Matt Rushton and Tom Warnick

   I remember when I was starting to learn guitar, I wanted to be in a band so bad but I didn’t think I would ever be good enough to do it. I would practice in my room for hours and I finally got to a point where I was pretty good. The next logical step was to start playing with other people. I was nervous, but when the chance presented itself, I seized the opportunity. When I got together with other people to play music, my skills as a live musician increased more than I ever could have imagined. There’s just nothing like the interaction that you get playing with other musicians.

   When I got in my first rock band, The Waves,  I had so much to learn that I’m amazed I was able to stay in that band until it broke up. The other guys were so much better than me that I really have to give them credit for letting me keep playing with them while I learned. So, many thanks to Brian Vanderweide, Carl Robertson and Matt Wilson for letting me hang with them when I was a kid. You guys were the launching point for my career as a musician.

   I reached a level I never even thought possible while playing in The Waves. I wanted to keep going as a musician after the band broke up and was back to practicing on my own. Again, I hooked up with another musician who taught me the proper way to play rock guitar with full on overdrive distortion. I had gone to my brothers place in Eureka, Nevada for a couple weeks and he introduced me to a guitar player there. John something, I can’t remember his last name. But it was two weeks of intense jamming and classic rock education.

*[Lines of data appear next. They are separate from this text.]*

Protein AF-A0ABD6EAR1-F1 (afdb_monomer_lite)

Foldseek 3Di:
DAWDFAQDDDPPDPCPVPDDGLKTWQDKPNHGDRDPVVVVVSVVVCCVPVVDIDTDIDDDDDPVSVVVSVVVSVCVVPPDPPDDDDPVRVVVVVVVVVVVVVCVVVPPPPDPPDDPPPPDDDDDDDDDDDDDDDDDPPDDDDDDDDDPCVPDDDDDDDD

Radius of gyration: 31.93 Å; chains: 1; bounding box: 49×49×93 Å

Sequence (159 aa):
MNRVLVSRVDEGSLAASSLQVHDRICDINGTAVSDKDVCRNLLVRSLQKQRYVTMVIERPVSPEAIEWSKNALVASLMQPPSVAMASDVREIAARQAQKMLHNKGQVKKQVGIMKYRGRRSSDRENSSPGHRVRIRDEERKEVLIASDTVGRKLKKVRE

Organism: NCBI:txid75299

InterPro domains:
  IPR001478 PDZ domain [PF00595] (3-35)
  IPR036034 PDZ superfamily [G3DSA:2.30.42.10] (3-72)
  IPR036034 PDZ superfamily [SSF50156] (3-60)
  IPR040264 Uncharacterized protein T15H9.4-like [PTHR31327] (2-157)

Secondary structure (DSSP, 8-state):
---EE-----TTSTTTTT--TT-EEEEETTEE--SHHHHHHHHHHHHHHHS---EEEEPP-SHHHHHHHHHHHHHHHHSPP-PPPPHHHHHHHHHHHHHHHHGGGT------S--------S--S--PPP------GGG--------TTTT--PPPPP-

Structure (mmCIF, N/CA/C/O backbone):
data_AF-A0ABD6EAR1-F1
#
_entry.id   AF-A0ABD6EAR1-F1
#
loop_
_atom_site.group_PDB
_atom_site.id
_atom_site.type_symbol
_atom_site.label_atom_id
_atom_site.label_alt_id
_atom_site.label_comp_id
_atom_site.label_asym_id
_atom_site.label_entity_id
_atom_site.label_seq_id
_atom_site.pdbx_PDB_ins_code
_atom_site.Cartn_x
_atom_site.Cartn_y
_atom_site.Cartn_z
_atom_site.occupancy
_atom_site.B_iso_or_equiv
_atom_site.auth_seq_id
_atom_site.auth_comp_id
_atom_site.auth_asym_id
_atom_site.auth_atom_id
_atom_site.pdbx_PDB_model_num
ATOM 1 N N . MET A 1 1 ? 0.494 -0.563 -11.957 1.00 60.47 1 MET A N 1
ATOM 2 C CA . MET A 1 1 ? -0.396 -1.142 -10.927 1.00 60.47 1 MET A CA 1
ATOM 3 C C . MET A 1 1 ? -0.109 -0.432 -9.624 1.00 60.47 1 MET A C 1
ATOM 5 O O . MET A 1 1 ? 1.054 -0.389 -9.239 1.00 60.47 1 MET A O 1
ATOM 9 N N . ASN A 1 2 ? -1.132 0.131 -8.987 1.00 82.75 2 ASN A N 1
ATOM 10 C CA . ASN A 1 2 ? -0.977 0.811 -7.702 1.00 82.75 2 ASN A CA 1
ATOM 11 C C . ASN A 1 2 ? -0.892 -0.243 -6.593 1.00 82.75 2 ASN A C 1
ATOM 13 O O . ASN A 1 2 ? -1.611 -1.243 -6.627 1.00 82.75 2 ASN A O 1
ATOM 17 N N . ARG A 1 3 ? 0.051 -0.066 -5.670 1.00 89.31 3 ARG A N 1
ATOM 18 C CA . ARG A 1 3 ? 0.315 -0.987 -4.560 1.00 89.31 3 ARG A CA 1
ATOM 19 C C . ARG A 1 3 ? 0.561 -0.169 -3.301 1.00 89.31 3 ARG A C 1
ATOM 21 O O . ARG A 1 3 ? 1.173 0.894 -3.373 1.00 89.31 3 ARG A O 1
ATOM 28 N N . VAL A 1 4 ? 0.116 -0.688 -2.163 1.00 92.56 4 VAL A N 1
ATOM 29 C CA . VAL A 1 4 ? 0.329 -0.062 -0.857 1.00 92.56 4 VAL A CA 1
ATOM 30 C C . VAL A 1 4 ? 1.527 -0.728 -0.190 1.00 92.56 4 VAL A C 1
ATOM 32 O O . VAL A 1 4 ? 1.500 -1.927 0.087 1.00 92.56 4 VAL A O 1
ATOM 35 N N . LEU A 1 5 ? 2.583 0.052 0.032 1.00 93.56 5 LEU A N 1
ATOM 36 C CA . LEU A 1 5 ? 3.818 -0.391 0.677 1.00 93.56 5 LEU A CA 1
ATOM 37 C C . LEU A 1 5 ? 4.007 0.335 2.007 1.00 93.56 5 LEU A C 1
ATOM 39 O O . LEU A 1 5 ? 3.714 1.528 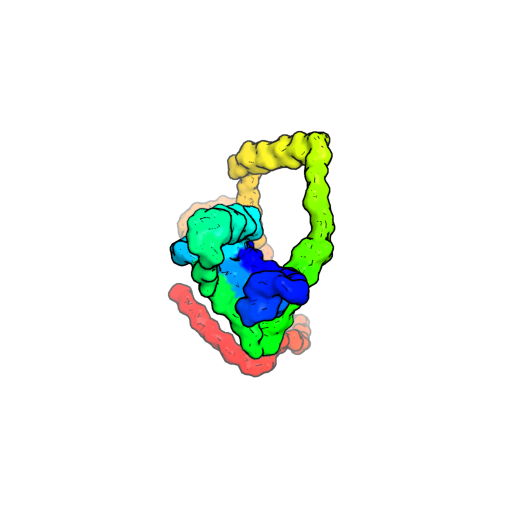2.121 1.00 93.56 5 LEU A O 1
ATOM 43 N N . VAL A 1 6 ? 4.533 -0.380 2.998 1.00 92.94 6 VAL A N 1
ATOM 44 C CA . VAL A 1 6 ? 4.897 0.197 4.292 1.00 92.94 6 VAL A CA 1
ATOM 45 C C . VAL A 1 6 ? 6.218 0.950 4.150 1.00 92.94 6 VAL A C 1
ATOM 47 O O . VAL A 1 6 ? 7.272 0.357 3.921 1.00 92.94 6 VAL A O 1
ATOM 50 N N . SER A 1 7 ? 6.160 2.275 4.285 1.00 92.31 7 SER A N 1
ATOM 51 C CA . SER A 1 7 ? 7.329 3.155 4.178 1.00 92.31 7 SER A CA 1
ATOM 52 C C . SER A 1 7 ? 8.079 3.331 5.497 1.00 92.31 7 SER A C 1
ATOM 54 O O . SER A 1 7 ? 9.284 3.558 5.498 1.00 92.31 7 SER A O 1
ATOM 56 N N . ARG A 1 8 ? 7.353 3.293 6.616 1.00 91.94 8 ARG A N 1
ATOM 57 C CA . ARG A 1 8 ? 7.855 3.553 7.965 1.00 91.94 8 ARG A CA 1
ATOM 58 C C . ARG A 1 8 ? 6.934 2.880 8.976 1.00 91.94 8 ARG A C 1
ATOM 60 O O . ARG A 1 8 ? 5.724 2.835 8.760 1.00 91.94 8 ARG A O 1
ATOM 67 N N . VAL A 1 9 ? 7.514 2.406 10.071 1.00 93.75 9 VAL A N 1
ATOM 68 C CA . VAL A 1 9 ? 6.797 1.896 11.242 1.00 93.75 9 VAL A CA 1
ATOM 69 C C . VAL A 1 9 ? 7.339 2.631 12.461 1.00 93.75 9 VAL A C 1
ATOM 71 O O . VAL A 1 9 ? 8.552 2.770 12.593 1.00 93.75 9 VAL A O 1
ATOM 74 N N . ASP A 1 10 ? 6.451 3.145 13.309 1.00 93.50 10 ASP A N 1
ATOM 75 C CA . ASP A 1 10 ? 6.845 3.860 14.523 1.00 93.50 10 ASP A CA 1
ATOM 76 C C . ASP A 1 10 ? 6.981 2.890 15.703 1.00 93.50 10 ASP A C 1
ATOM 78 O O . ASP A 1 10 ? 6.111 2.041 15.935 1.00 93.50 10 ASP A O 1
ATOM 82 N N . GLU A 1 11 ? 8.069 3.034 16.458 1.00 90.88 11 GLU A N 1
ATOM 83 C CA . GLU A 1 11 ? 8.346 2.243 17.658 1.00 90.88 11 GLU A CA 1
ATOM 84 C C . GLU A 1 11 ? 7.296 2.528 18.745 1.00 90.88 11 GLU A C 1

John really got me going on playing hard rock guitar which is my true favorite style on the guitar. So again, it was playing with another musician that pushed my playing up to another level.

   The next step in my evolution as a musician was joining and starting my various bands in high school. The bands were named “Exodus”, “Switch” and “Fuchsia”. Some of the most influential musicians of my life were in those bands. Dan Adams who was a killer drummer and excellent friend. Tom Warnick and Kyle Johnson who I still play with to this day in Shufflin’ Noah along with Frank Lee. These people all pushed me to get better and I wouldn’t have been able to do it without the interaction that I got from them.

   When I finally started playing in clubs I got in a band called “Blitz” and I grew like crazy again. Playing with all these different people has helped shape me into the musician that I am today. So in retrospect, I could have kept thinking “I’m not good enough to play with other musicians” and that would have led me to a dead end. But I’ve found there’s just no way that you can reach your potential without playing with other musicians.

   That’s why I’m telling you, my faithful readers, that if you want to improve your skills then you have to play with other musicians. Even if it’s some guy or girl that lives next door. Get out your guitars and sit down and jam. You’ll learn something every time!